Cellular iron distribution in Bacillus anthracis.

Although successful iron acquisition by pathogens within a host is a prerequisite for the establishment of infection, surprisingly little is known about the intracellular distribution of iron within bacterial pathogens. We have used a combination of anaerobic native liquid chromatography, inductively coupled plasma mass spectrometry, principal-component analysis, and peptide mass fingerprinting to investigate the cytosolic iron distribution in the pathogen Bacillus anthracis. Our studies identified three of the major iron pools as being associated with the electron transfer protein ferredoxin, the miniferritin Dps2, and the superoxide dismutase (SOD) enzymes SodA1 and SodA2. Although both SOD isozymes were predicted to utilize manganese cofactors, quantification of the metal ions associated with SodA1 and SodA2 in cell extracts established that SodA1 is associated with both manganese and iron, whereas SodA2 is bound exclusively to iron in vivo. These data were confirmed by in vitro assays using recombinant protein preparations, showing that SodA2 is active with an iron cofactor, while SodA1 is cambialistic, i.e., active with manganese or iron. Furthermore, we observe that B. anthracis cells exposed to superoxide stress increase their total iron content more than 2-fold over 60 min, while the manganese and zinc contents are unaffected. Notably, the acquired iron is not localized to the three identified cytosolic iron pools.

The iron-binding protein Dps2 confers peroxide stress resistance on Bacillus anthracis.

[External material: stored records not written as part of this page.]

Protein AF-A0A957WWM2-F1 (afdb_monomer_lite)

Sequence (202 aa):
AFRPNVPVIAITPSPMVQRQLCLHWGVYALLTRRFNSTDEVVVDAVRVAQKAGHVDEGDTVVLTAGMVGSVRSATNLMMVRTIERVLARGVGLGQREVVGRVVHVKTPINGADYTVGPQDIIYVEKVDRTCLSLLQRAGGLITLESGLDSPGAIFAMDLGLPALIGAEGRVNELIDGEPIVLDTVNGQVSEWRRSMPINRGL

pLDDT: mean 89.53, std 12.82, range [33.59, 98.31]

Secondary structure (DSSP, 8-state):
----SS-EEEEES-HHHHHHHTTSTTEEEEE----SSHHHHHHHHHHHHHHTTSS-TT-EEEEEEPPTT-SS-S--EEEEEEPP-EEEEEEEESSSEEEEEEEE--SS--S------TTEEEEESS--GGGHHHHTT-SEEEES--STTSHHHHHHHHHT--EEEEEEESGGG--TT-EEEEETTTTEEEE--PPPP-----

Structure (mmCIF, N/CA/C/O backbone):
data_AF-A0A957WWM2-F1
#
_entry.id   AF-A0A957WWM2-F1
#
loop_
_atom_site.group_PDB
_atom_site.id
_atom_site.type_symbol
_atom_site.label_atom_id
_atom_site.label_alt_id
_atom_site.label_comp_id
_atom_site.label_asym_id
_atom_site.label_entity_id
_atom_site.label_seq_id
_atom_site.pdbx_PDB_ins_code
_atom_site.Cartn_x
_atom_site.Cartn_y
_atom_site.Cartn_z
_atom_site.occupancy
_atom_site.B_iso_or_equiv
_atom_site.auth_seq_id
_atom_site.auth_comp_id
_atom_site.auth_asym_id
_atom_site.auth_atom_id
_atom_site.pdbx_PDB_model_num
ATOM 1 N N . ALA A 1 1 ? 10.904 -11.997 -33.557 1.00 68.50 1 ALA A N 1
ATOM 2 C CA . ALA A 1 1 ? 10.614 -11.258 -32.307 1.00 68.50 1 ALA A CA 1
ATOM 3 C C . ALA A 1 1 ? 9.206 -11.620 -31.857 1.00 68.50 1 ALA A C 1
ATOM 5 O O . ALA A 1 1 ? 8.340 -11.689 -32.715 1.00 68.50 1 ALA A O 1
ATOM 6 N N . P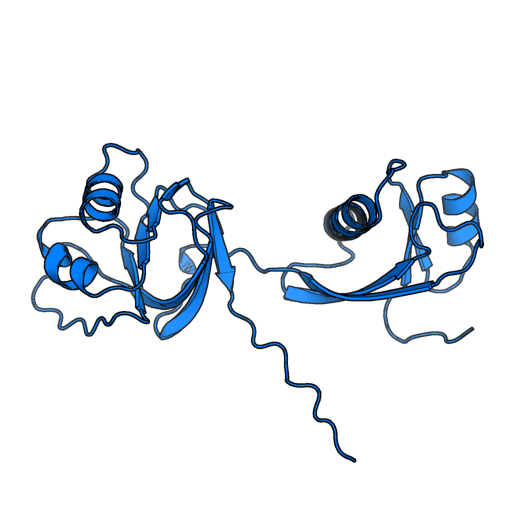HE A 1 2 ? 8.987 -11.874 -30.565 1.00 82.69 2 PHE A N 1
ATOM 7 C CA . PHE A 1 2 ? 7.769 -12.509 -30.034 1.00 82.69 2 PHE A CA 1
ATOM 8 C C . PHE A 1 2 ? 6.484 -11.660 -30.090 1.00 82.69 2 PHE A C 1
ATOM 10 O O . PHE A 1 2 ? 5.420 -12.213 -29.856 1.00 82.69 2 PHE A O 1
ATOM 17 N N . ARG A 1 3 ? 6.580 -10.357 -30.417 1.00 83.38 3 ARG A N 1
ATOM 18 C CA . ARG A 1 3 ? 5.449 -9.424 -30.647 1.00 83.38 3 ARG A CA 1
ATOM 19 C C . ARG A 1 3 ? 4.284 -9.632 -29.657 1.00 83.38 3 ARG A C 1
ATOM 21 O O . ARG A 1 3 ? 3.188 -9.986 -30.080 1.00 83.38 3 ARG A O 1
ATOM 28 N N . PRO A 1 4 ? 4.529 -9.460 -28.347 1.00 87.69 4 PRO A N 1
ATOM 29 C CA . PRO A 1 4 ? 3.482 -9.637 -27.353 1.00 87.69 4 PRO A CA 1
ATOM 30 C C . PRO A 1 4 ? 2.355 -8.615 -27.556 1.00 87.69 4 PRO A C 1
ATOM 32 O O . PRO A 1 4 ? 2.599 -7.498 -28.005 1.00 87.69 4 PRO A O 1
ATOM 35 N N . ASN A 1 5 ? 1.135 -8.991 -27.165 1.00 86.50 5 ASN A N 1
ATOM 36 C CA . ASN A 1 5 ? -0.032 -8.098 -27.182 1.00 86.50 5 ASN A CA 1
ATOM 37 C C . ASN A 1 5 ? -0.005 -7.044 -26.056 1.00 86.50 5 ASN A C 1
ATOM 39 O O . ASN A 1 5 ? -0.889 -6.197 -25.993 1.00 86.50 5 ASN A O 1
ATOM 43 N N . VAL A 1 6 ? 0.986 -7.107 -25.162 1.00 88.12 6 VAL A N 1
ATOM 44 C CA . VAL A 1 6 ? 1.208 -6.135 -24.083 1.00 88.12 6 VAL A CA 1
ATOM 45 C C . VAL A 1 6 ? 2.291 -5.124 -24.480 1.00 88.12 6 VAL A C 1
ATOM 47 O O . VAL A 1 6 ? 3.205 -5.483 -25.232 1.00 88.12 6 VAL A O 1
ATOM 50 N N . PRO A 1 7 ? 2.228 -3.873 -23.987 1.00 88.50 7 PRO A N 1
ATOM 51 C CA . PRO A 1 7 ? 3.242 -2.864 -24.278 1.00 88.50 7 PRO A CA 1
ATOM 52 C C . PRO A 1 7 ? 4.618 -3.282 -23.744 1.00 88.50 7 PRO A C 1
ATOM 54 O O . PRO A 1 7 ? 4.739 -3.803 -22.634 1.00 88.50 7 PRO A O 1
ATOM 57 N N . VAL A 1 8 ? 5.677 -3.027 -24.519 1.00 94.19 8 VAL A N 1
ATOM 58 C CA . VAL A 1 8 ? 7.059 -3.250 -24.074 1.00 94.19 8 VAL A CA 1
ATOM 59 C C . VAL A 1 8 ? 7.640 -1.923 -23.609 1.00 94.19 8 VAL A C 1
ATOM 61 O O . VAL A 1 8 ? 7.844 -1.017 -24.410 1.00 94.19 8 VAL A O 1
ATOM 64 N N . ILE A 1 9 ? 7.938 -1.805 -22.319 1.00 95.75 9 ILE A N 1
ATOM 65 C CA . ILE A 1 9 ? 8.543 -0.601 -21.743 1.00 95.75 9 ILE A CA 1
ATOM 66 C C . ILE A 1 9 ? 10.036 -0.869 -21.566 1.00 95.75 9 ILE A C 1
ATOM 68 O O . ILE A 1 9 ? 10.436 -1.706 -20.758 1.00 95.75 9 ILE A O 1
ATOM 72 N N . ALA A 1 10 ? 10.870 -0.186 -22.345 1.00 95.31 10 ALA A N 1
ATOM 73 C CA . ALA A 1 10 ? 12.314 -0.350 -22.299 1.00 95.31 10 ALA A CA 1
ATOM 74 C C . ALA A 1 10 ? 12.955 0.805 -21.529 1.00 95.31 10 ALA A C 1
ATOM 76 O O . ALA A 1 10 ? 12.918 1.957 -21.955 1.00 95.31 10 ALA A O 1
ATOM 77 N N . ILE A 1 11 ? 13.564 0.488 -20.391 1.00 95.31 11 ILE A N 1
ATOM 78 C CA . ILE A 1 11 ? 14.120 1.478 -19.469 1.00 95.31 11 ILE A CA 1
ATOM 79 C C . ILE A 1 11 ? 15.640 1.394 -19.539 1.00 95.31 11 ILE A C 1
ATOM 81 O O . ILE A 1 11 ? 16.223 0.328 -19.345 1.00 95.31 11 ILE A O 1
ATOM 85 N N . THR A 1 12 ? 16.294 2.505 -19.869 1.00 94.12 12 THR A N 1
ATOM 86 C CA . THR A 1 12 ? 17.740 2.528 -20.124 1.00 94.12 12 THR A CA 1
ATOM 87 C C . THR A 1 12 ? 18.412 3.763 -19.528 1.00 94.12 12 THR A C 1
ATOM 89 O O . THR A 1 12 ? 17.831 4.845 -19.547 1.00 94.12 12 THR A O 1
ATOM 92 N N . PRO A 1 13 ? 19.654 3.655 -19.020 1.00 93.88 13 PRO A N 1
ATOM 93 C CA . PRO A 1 13 ? 20.414 4.816 -18.573 1.00 93.88 13 PRO A CA 1
ATOM 94 C C . PRO A 1 13 ? 21.108 5.572 -19.716 1.00 93.88 13 PRO A C 1
ATOM 96 O O . PRO A 1 13 ? 21.777 6.571 -19.470 1.00 93.88 13 PRO A O 1
ATOM 99 N N . SER A 1 14 ? 21.027 5.080 -20.959 1.00 95.25 14 SER A N 1
ATOM 100 C CA . SER A 1 14 ? 21.716 5.671 -22.111 1.00 95.25 14 SER A CA 1
ATOM 101 C C . SER A 1 14 ? 20.738 6.418 -23.023 1.00 95.25 14 SER A C 1
ATOM 103 O O . SER A 1 14 ? 19.923 5.774 -23.688 1.00 95.25 14 SER A O 1
ATOM 105 N N . PRO A 1 15 ? 20.864 7.752 -23.165 1.00 96.56 15 PRO A N 1
ATOM 106 C CA . PRO A 1 15 ? 20.057 8.526 -24.112 1.00 96.56 15 PRO A CA 1
ATOM 107 C C . PRO A 1 15 ? 20.215 8.067 -25.563 1.00 96.56 15 PRO A C 1
ATOM 109 O O . PRO A 1 15 ? 19.283 8.163 -26.356 1.00 96.56 15 PRO A O 1
ATOM 112 N N . MET A 1 16 ? 21.392 7.548 -25.924 1.00 97.44 16 MET A N 1
ATOM 113 C CA . MET A 1 16 ? 21.622 6.981 -27.252 1.00 97.44 16 MET A CA 1
ATOM 114 C C . MET A 1 16 ? 20.780 5.720 -27.470 1.00 97.44 16 MET A C 1
ATOM 116 O O . MET A 1 16 ? 20.093 5.621 -28.484 1.00 97.44 16 MET A O 1
ATOM 120 N N . VAL A 1 17 ? 20.798 4.790 -26.509 1.00 95.88 17 VAL A N 1
ATOM 121 C CA . VAL A 1 17 ? 20.021 3.542 -26.583 1.00 95.88 17 VAL A CA 1
ATOM 122 C C . VAL A 1 17 ? 18.525 3.838 -26.557 1.00 95.88 17 VAL A C 1
ATOM 124 O O . VAL A 1 17 ? 17.778 3.230 -27.313 1.00 95.88 17 VAL A O 1
ATOM 127 N N . GLN A 1 18 ? 18.083 4.813 -25.758 1.00 97.19 18 GLN A N 1
ATOM 128 C CA . GLN A 1 18 ? 16.685 5.242 -25.744 1.00 97.19 18 GLN A CA 1
ATOM 129 C C . GLN A 1 18 ? 16.219 5.651 -27.149 1.00 97.19 18 GLN A C 1
ATOM 131 O O . GLN A 1 18 ? 15.223 5.128 -27.640 1.00 97.19 18 GLN A O 1
ATOM 136 N N . ARG A 1 19 ? 16.970 6.533 -27.827 1.00 97.38 19 ARG A N 1
ATOM 137 C CA . ARG A 1 19 ? 16.638 6.984 -29.190 1.00 97.38 19 ARG A CA 1
ATOM 138 C C . ARG A 1 19 ? 16.611 5.839 -30.200 1.00 97.38 19 ARG A C 1
ATOM 140 O O . ARG A 1 19 ? 15.752 5.833 -31.073 1.00 97.38 19 ARG A O 1
ATOM 147 N N . GLN A 1 20 ? 17.525 4.876 -30.078 1.00 97.31 20 GLN A N 1
ATOM 148 C CA . GLN A 1 20 ? 17.522 3.677 -30.921 1.00 97.31 20 GLN A CA 1
ATOM 149 C C . GLN A 1 20 ? 16.257 2.844 -30.691 1.00 97.31 20 GLN A C 1
ATOM 151 O O . GLN A 1 20 ? 15.596 2.453 -31.649 1.00 97.31 20 GLN A O 1
ATOM 156 N N . LEU A 1 21 ? 15.886 2.620 -29.428 1.00 95.88 21 LEU A N 1
ATOM 157 C CA . LEU A 1 21 ? 14.712 1.833 -29.051 1.00 95.88 21 LEU A CA 1
ATOM 158 C C . LEU A 1 21 ? 13.391 2.474 -29.484 1.00 95.88 21 LEU A C 1
ATOM 160 O O . LEU A 1 21 ? 12.458 1.737 -29.781 1.00 95.88 21 LEU A O 1
ATOM 164 N N . CYS A 1 22 ? 13.318 3.801 -29.619 1.00 94.31 22 CYS A N 1
ATOM 165 C CA . CYS A 1 22 ? 12.141 4.474 -30.182 1.00 94.31 22 CYS A CA 1
ATOM 166 C C . CYS A 1 22 ? 11.814 4.047 -31.627 1.00 94.31 22 CYS A C 1
ATOM 168 O O . CYS A 1 22 ? 10.692 4.252 -32.079 1.00 94.31 22 CYS A O 1
ATOM 170 N N . LEU A 1 23 ? 12.766 3.460 -32.362 1.00 94.50 23 LEU A N 1
ATOM 171 C CA . LEU A 1 23 ? 12.536 2.922 -33.710 1.00 94.50 23 LEU A CA 1
ATOM 172 C C . LEU A 1 23 ? 11.980 1.488 -33.690 1.00 94.50 23 LEU A C 1
ATOM 174 O O . LEU A 1 23 ? 11.587 0.959 -34.730 1.00 94.50 23 LEU A O 1
ATOM 178 N N . HIS A 1 24 ? 11.958 0.832 -32.526 1.00 92.12 24 HIS A N 1
ATOM 179 C CA . HIS A 1 24 ? 11.448 -0.525 -32.394 1.00 92.12 24 HIS A CA 1
ATOM 180 C C . HIS A 1 24 ? 9.931 -0.519 -32.209 1.00 92.12 24 HIS A C 1
ATOM 182 O O . HIS A 1 24 ? 9.384 0.094 -31.297 1.00 92.12 24 HIS A O 1
ATOM 188 N N . TRP A 1 25 ? 9.245 -1.277 -33.063 1.00 89.88 25 TRP A N 1
ATOM 189 C CA . TRP A 1 25 ? 7.795 -1.421 -32.998 1.00 89.88 25 TRP A CA 1
ATOM 190 C C . TRP A 1 25 ? 7.329 -1.954 -31.635 1.00 89.88 25 TRP A C 1
ATOM 192 O O . TRP A 1 25 ? 7.825 -2.989 -31.175 1.00 89.88 25 TRP A O 1
ATOM 202 N N . GLY A 1 26 ? 6.348 -1.268 -31.041 1.00 88.69 26 GLY A N 1
ATOM 203 C CA . GLY A 1 26 ? 5.719 -1.643 -29.771 1.00 88.69 26 GLY A CA 1
ATOM 204 C C . GLY A 1 26 ? 6.561 -1.354 -28.523 1.00 88.69 26 GLY A C 1
ATOM 205 O O . GLY A 1 26 ? 6.226 -1.869 -27.456 1.00 88.69 26 GLY A O 1
ATOM 206 N N . VAL A 1 27 ? 7.647 -0.577 -28.648 1.00 94.12 27 VAL A N 1
ATOM 207 C CA . VAL A 1 27 ? 8.554 -0.244 -27.541 1.00 94.12 27 VAL A CA 1
ATOM 208 C C . VAL A 1 27 ? 8.384 1.210 -27.094 1.00 94.12 27 VAL A C 1
ATOM 210 O O . VAL A 1 27 ? 8.591 2.138 -27.871 1.00 94.12 27 VAL A O 1
ATOM 213 N N . TYR A 1 28 ? 8.089 1.405 -25.810 1.00 95.44 28 TYR A N 1
ATOM 214 C CA . TYR A 1 28 ? 8.116 2.696 -25.125 1.00 95.44 28 TYR A CA 1
ATOM 215 C C . TYR A 1 28 ? 9.452 2.846 -24.394 1.00 95.44 28 TYR A C 1
ATOM 217 O O . TYR A 1 28 ? 9.712 2.142 -23.419 1.00 95.44 28 TYR A O 1
ATOM 225 N N . ALA A 1 29 ? 10.331 3.724 -24.883 1.00 96.69 29 ALA A N 1
ATOM 226 C CA . ALA A 1 29 ? 11.685 3.867 -24.352 1.00 96.69 29 ALA A CA 1
ATOM 227 C C . ALA A 1 29 ? 11.794 5.007 -23.322 1.00 96.69 29 ALA A C 1
ATOM 229 O O . ALA A 1 29 ? 11.645 6.185 -23.659 1.00 96.69 29 ALA A O 1
ATOM 230 N N . LEU A 1 30 ? 12.130 4.673 -22.076 1.00 97.12 30 LEU A N 1
ATOM 231 C CA . LEU A 1 30 ? 12.256 5.618 -20.963 1.00 97.12 30 LEU A CA 1
ATOM 232 C C . LEU A 1 30 ? 13.702 5.716 -20.466 1.00 97.12 30 LEU A C 1
ATOM 234 O O . LEU A 1 30 ? 14.476 4.757 -20.535 1.00 97.12 30 LEU A O 1
ATOM 238 N N . LEU A 1 31 ? 14.053 6.886 -19.933 1.00 96.25 31 LEU A N 1
ATOM 239 C CA . LEU A 1 31 ? 15.353 7.133 -19.319 1.00 96.25 31 LEU A CA 1
ATOM 240 C C . LEU A 1 31 ? 15.324 6.890 -17.815 1.00 96.25 31 LEU A C 1
ATOM 242 O O . LEU A 1 31 ? 14.404 7.308 -17.115 1.00 96.25 31 LEU A O 1
ATOM 246 N N . THR A 1 32 ? 16.402 6.293 -17.325 1.00 95.00 32 THR A N 1
ATOM 247 C CA . THR A 1 32 ? 16.707 6.164 -15.899 1.00 95.00 32 THR A CA 1
ATOM 248 C C . THR A 1 32 ? 18.162 6.574 -15.621 1.00 95.00 32 THR A C 1
ATOM 250 O O . THR A 1 32 ? 18.905 6.945 -16.530 1.00 95.00 32 THR A O 1
ATOM 253 N N . ARG A 1 33 ? 18.590 6.532 -14.360 1.00 92.12 33 ARG A N 1
ATOM 254 C CA . ARG A 1 33 ? 19.999 6.588 -13.963 1.00 92.12 33 ARG A CA 1
ATOM 255 C C . ARG A 1 33 ? 20.610 5.185 -13.956 1.00 92.12 33 ARG A C 1
ATOM 257 O O . ARG A 1 33 ? 19.917 4.175 -13.973 1.00 92.12 33 ARG A O 1
ATOM 264 N N . ARG A 1 34 ? 21.939 5.114 -13.952 1.00 90.06 34 ARG A N 1
ATOM 265 C CA . ARG A 1 34 ? 22.653 3.840 -13.814 1.00 90.06 34 ARG A CA 1
ATOM 266 C C . ARG A 1 34 ? 22.686 3.421 -12.343 1.00 90.06 34 ARG A C 1
ATOM 268 O O . ARG A 1 34 ? 22.906 4.265 -11.480 1.00 90.06 34 ARG A O 1
ATOM 275 N N . PHE A 1 35 ? 22.506 2.128 -12.099 1.00 89.62 35 PHE A N 1
ATOM 276 C CA . PHE A 1 35 ? 22.499 1.506 -10.776 1.00 89.62 35 PHE A CA 1
ATOM 277 C C . PHE A 1 35 ? 23.495 0.352 -10.712 1.00 89.62 35 PHE A C 1
ATOM 279 O O . PHE A 1 35 ? 23.909 -0.167 -11.755 1.00 89.62 35 PHE A O 1
ATOM 286 N N . ASN A 1 36 ? 23.861 -0.038 -9.491 1.00 87.06 36 ASN A N 1
ATOM 287 C CA . ASN A 1 36 ? 24.891 -1.049 -9.241 1.00 87.06 36 ASN A CA 1
ATOM 288 C C . ASN A 1 36 ? 24.325 -2.376 -8.721 1.00 87.06 36 ASN A C 1
ATOM 290 O O . ASN A 1 36 ? 25.065 -3.355 -8.653 1.00 87.06 36 ASN A O 1
ATOM 294 N N . SER A 1 37 ? 23.031 -2.435 -8.397 1.00 88.38 37 SER A N 1
ATOM 295 C CA . SER A 1 37 ? 22.351 -3.666 -8.000 1.00 88.38 37 SER A CA 1
ATOM 296 C C . SER A 1 37 ? 21.128 -3.940 -8.872 1.00 88.38 37 SER A C 1
ATOM 298 O O . SER A 1 37 ? 20.485 -3.032 -9.400 1.00 88.38 37 SER A O 1
ATOM 300 N N . THR A 1 38 ? 20.808 -5.222 -9.036 1.00 86.62 38 THR A N 1
ATOM 301 C CA . THR A 1 38 ? 19.611 -5.661 -9.764 1.00 86.62 38 THR A CA 1
ATOM 302 C C . THR A 1 38 ? 18.332 -5.175 -9.075 1.00 86.62 38 THR A C 1
ATOM 304 O O . THR A 1 38 ? 17.401 -4.756 -9.758 1.00 86.62 38 THR A O 1
ATOM 307 N N . ASP A 1 39 ? 18.305 -5.166 -7.741 1.00 86.75 39 ASP A N 1
ATOM 308 C CA . ASP A 1 39 ? 17.135 -4.744 -6.964 1.00 86.75 39 ASP A CA 1
ATOM 309 C C . ASP A 1 39 ? 16.833 -3.254 -7.159 1.00 86.75 39 ASP A C 1
ATOM 311 O O . ASP A 1 39 ? 15.686 -2.882 -7.408 1.00 86.75 39 ASP A O 1
ATOM 315 N N . GLU A 1 40 ? 17.863 -2.400 -7.155 1.00 90.19 40 GLU A N 1
ATOM 316 C CA . GLU A 1 40 ? 17.714 -0.973 -7.464 1.00 90.19 40 GLU A CA 1
ATOM 317 C C . GLU A 1 40 ? 17.157 -0.752 -8.874 1.00 90.19 40 GLU A C 1
ATOM 319 O O . GLU A 1 40 ? 16.267 0.078 -9.060 1.00 90.19 40 GLU A O 1
ATOM 324 N N . VAL A 1 41 ? 17.644 -1.513 -9.862 1.00 89.81 41 VAL A N 1
ATOM 325 C CA . VAL A 1 41 ? 17.142 -1.443 -11.244 1.00 89.81 41 VAL A CA 1
ATOM 326 C C . VAL A 1 41 ? 15.663 -1.819 -11.303 1.00 89.81 41 VAL A C 1
ATOM 328 O O . VAL A 1 41 ? 14.894 -1.133 -11.970 1.00 89.81 41 VAL A O 1
ATOM 331 N N . VAL A 1 42 ? 15.253 -2.885 -10.614 1.00 89.25 42 VAL A N 1
ATOM 332 C CA . VAL A 1 42 ? 13.862 -3.363 -10.593 1.00 89.25 42 VAL A CA 1
ATOM 333 C C . VAL A 1 42 ? 12.933 -2.335 -9.947 1.00 89.25 42 VAL A C 1
ATOM 335 O O . VAL A 1 42 ? 11.890 -2.014 -10.519 1.00 89.25 42 VAL A O 1
ATOM 338 N N . VAL A 1 43 ? 13.306 -1.800 -8.782 1.00 89.94 43 VAL A N 1
ATOM 339 C CA . VAL A 1 43 ? 12.519 -0.775 -8.073 1.00 89.94 43 VAL A CA 1
ATOM 340 C C . VAL A 1 43 ? 12.390 0.485 -8.925 1.00 89.94 43 VAL A C 1
ATOM 342 O O . VAL A 1 43 ? 11.295 1.031 -9.079 1.00 89.94 43 VAL A O 1
ATOM 345 N N . ASP A 1 44 ? 13.491 0.931 -9.526 1.00 93.12 44 ASP A N 1
ATOM 346 C CA . ASP A 1 44 ? 13.483 2.137 -10.340 1.00 93.12 44 ASP A CA 1
ATOM 347 C C . ASP A 1 44 ? 12.718 1.968 -11.655 1.00 93.12 44 ASP A C 1
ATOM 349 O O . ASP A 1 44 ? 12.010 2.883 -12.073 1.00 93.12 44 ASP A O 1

Iron is an essential nutrient that is implicated in most cellular oxidation reactions. However, iron is a highly reactive element that, if not appropriately chaperoned, can react with endogenously and exogenously generated oxidants such as hydrogen peroxide to generate highly toxic hydroxyl radicals. Dps proteins (DNA-binding proteins from starved cells) form a distinct class (the miniferritins) of iron-binding proteins within the ferritin superfamily. Bacillus anthracis encodes two Dps-like proteins, Dps1 and Dps2, the latter being one of the main iron-containing proteins in the cytoplasm. In this study, the function of Dps2 was characterized in vivo. A B. anthracis Δdps2 mutant was constructed by double-crossover mutagenesis. The growth of the Δdps2 mutant was unaffected by excess iron or iron-limiting conditions, indicating that the primary role of Dps2 is not that of iron sequestration and storage. However, the Δdps2 mutant was highly sensitive to H(2)O(2), and pretreatment of the cells with the iron chelator deferoxamine mesylate (DFM) significantly reduced its sensitivity to H(2)O(2) stress. In addition, the transcription of dps2 was upregulated by H(2)O(2) treatment and derepressed in a perR mutant, indicating that dps2 is a member of the regulon controlled by the PerR regulator. This indicates that the main role of Dps2 is to protect cells from peroxide stress by inhibiting the iron-catalyzed production of OH.